Your answer must be an exact copy of the lines below, from the first through the one with "ATOM 5 O O .", with no pictures.

++++++

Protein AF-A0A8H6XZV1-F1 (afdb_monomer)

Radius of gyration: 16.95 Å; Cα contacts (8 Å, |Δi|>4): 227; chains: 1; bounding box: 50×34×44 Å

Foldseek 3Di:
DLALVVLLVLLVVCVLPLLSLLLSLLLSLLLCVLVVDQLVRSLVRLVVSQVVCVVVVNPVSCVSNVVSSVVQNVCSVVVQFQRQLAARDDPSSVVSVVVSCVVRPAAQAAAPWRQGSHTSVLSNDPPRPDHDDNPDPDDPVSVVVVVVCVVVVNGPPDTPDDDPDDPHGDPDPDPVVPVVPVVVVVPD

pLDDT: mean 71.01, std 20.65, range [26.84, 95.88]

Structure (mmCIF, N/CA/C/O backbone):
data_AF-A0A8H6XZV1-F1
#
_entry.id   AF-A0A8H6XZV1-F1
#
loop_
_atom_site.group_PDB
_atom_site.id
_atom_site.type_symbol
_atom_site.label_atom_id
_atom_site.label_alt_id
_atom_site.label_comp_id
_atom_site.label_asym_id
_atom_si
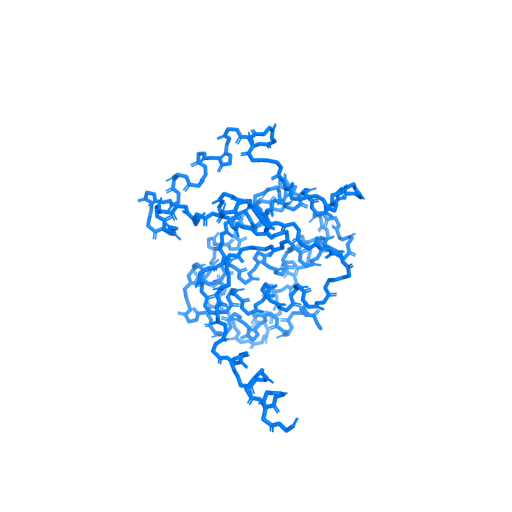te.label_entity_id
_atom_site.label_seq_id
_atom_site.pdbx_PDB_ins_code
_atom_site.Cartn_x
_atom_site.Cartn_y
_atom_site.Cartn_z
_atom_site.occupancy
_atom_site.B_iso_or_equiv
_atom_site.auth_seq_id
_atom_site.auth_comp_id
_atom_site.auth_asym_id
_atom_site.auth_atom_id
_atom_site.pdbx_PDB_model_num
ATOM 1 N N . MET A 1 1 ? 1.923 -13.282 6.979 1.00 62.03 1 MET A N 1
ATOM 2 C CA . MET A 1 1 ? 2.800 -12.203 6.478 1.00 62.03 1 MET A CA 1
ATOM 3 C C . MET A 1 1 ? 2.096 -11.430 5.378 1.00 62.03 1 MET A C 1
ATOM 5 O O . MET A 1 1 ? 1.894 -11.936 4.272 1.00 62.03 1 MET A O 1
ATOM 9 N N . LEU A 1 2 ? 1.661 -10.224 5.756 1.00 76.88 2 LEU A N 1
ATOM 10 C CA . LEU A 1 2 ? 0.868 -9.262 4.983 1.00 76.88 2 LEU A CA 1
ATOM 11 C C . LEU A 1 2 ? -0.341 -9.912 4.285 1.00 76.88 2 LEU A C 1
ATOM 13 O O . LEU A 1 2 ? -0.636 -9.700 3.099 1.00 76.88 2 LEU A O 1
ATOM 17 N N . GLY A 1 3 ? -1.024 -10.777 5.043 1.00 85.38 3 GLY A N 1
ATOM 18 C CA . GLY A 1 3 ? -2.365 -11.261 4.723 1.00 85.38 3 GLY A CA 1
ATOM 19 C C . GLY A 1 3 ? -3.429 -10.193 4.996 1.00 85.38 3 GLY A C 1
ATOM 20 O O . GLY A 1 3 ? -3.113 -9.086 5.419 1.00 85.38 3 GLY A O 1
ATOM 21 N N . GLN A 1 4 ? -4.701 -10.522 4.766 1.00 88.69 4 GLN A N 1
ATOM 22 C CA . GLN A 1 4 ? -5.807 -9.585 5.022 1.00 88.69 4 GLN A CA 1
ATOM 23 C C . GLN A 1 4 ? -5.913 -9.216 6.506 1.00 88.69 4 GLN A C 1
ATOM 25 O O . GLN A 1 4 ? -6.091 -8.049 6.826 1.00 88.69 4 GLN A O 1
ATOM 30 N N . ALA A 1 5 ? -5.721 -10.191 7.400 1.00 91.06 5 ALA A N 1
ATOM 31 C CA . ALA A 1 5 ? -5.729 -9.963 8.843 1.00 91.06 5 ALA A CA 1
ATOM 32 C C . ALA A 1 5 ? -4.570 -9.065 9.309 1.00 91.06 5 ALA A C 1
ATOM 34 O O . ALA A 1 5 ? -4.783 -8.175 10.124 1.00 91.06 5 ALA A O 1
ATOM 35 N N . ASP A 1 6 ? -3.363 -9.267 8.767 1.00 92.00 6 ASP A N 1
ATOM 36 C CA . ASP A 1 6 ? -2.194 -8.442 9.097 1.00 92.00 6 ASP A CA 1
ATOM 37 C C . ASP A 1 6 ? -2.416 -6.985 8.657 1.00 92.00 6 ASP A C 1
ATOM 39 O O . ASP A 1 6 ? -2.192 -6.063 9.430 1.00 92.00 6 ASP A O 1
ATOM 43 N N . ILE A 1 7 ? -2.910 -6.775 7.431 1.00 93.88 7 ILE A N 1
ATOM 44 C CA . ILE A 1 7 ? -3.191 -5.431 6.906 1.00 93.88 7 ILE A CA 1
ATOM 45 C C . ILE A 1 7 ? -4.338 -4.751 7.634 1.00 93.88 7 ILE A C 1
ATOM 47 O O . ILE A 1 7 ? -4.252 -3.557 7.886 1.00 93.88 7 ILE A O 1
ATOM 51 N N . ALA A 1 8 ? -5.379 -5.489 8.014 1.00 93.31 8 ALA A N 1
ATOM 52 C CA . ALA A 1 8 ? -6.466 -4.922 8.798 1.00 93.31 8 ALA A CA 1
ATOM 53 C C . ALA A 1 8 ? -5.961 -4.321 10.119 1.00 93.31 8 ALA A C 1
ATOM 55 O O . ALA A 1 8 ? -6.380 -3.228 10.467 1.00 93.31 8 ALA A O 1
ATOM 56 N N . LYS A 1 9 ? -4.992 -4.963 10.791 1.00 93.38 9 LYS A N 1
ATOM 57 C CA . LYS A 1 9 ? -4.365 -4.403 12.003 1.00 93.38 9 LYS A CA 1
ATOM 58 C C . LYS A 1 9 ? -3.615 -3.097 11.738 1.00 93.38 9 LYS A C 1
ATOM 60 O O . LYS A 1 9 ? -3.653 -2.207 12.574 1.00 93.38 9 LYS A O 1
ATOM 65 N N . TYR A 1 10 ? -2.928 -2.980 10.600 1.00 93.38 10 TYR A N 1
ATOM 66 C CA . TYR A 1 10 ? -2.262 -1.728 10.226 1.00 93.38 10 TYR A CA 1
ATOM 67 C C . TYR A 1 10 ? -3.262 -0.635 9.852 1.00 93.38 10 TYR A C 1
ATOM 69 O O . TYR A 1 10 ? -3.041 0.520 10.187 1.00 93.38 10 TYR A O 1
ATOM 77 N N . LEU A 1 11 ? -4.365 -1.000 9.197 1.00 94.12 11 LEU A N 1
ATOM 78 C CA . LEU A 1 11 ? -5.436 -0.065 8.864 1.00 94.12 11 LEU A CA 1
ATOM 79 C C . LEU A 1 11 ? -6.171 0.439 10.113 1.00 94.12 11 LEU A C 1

++++++

# [Solution for this problem]
Protein AF-A0A8H6XZV1-F1 (afdb_monomer)

Radius of gyration: 16.95 Å; Cα contacts (8 Å, |Δi|>4): 227; chains: 1; bounding box: 50×34×44 Å

Foldseek 3Di:
DLALVVLLVLLVVCVLPLLSLLLSLLLSLLLCVLVVDQLVRSLVRLVVSQVVCVVVVNPVSCVSNVVSSVVQNVCSVVVQFQRQLAARDDPSSVVSVVVSCVVRPAAQAAAPWRQGSHTSVLSNDPPRPDHDDNPDPDDPVSVVVVVVCVVVVNGPPDTPDDDPDDPHGDPDPDPVVPVVPVVVVVPD

pLDDT: mean 71.01, std 20.65, range [26.84, 95.88]

Structure (mmCIF, N/CA/C/O backbone):
data_AF-A0A8H6XZV1-F1
#
_entry.id   AF-A0A8H6XZV1-F1
#
loop_
_atom_site.group_PDB
_atom_site.id
_atom_site.type_symbol
_atom_site.label_atom_id
_atom_site.label_alt_id
_atom_site.label_comp_id
_atom_site.label_asym_id
_atom_si
te.label_entity_id
_atom_site.label_seq_id
_atom_site.pdbx_PDB_ins_code
_atom_site.Cartn_x
_atom_site.Cartn_y
_atom_site.Cartn_z
_atom_site.occupancy
_atom_site.B_iso_or_equiv
_atom_site.auth_seq_id
_atom_site.auth_comp_id
_atom_site.auth_asym_id
_atom_site.auth_atom_id
_atom_site.pdbx_PDB_model_num
ATOM 1 N N . MET A 1 1 ? 1.923 -13.282 6.979 1.00 62.03 1 MET A N 1
ATOM 2 C CA . MET A 1 1 ? 2.800 -12.203 6.478 1.00 62.03 1 MET A CA 1
ATOM 3 C C . MET A 1 1 ? 2.096 -11.430 5.378 1.00 62.03 1 MET A C 1
ATOM 5 O O . MET A 1 1 ? 1.894 -11.936 4.272 1.00 62.03 1 MET A O 1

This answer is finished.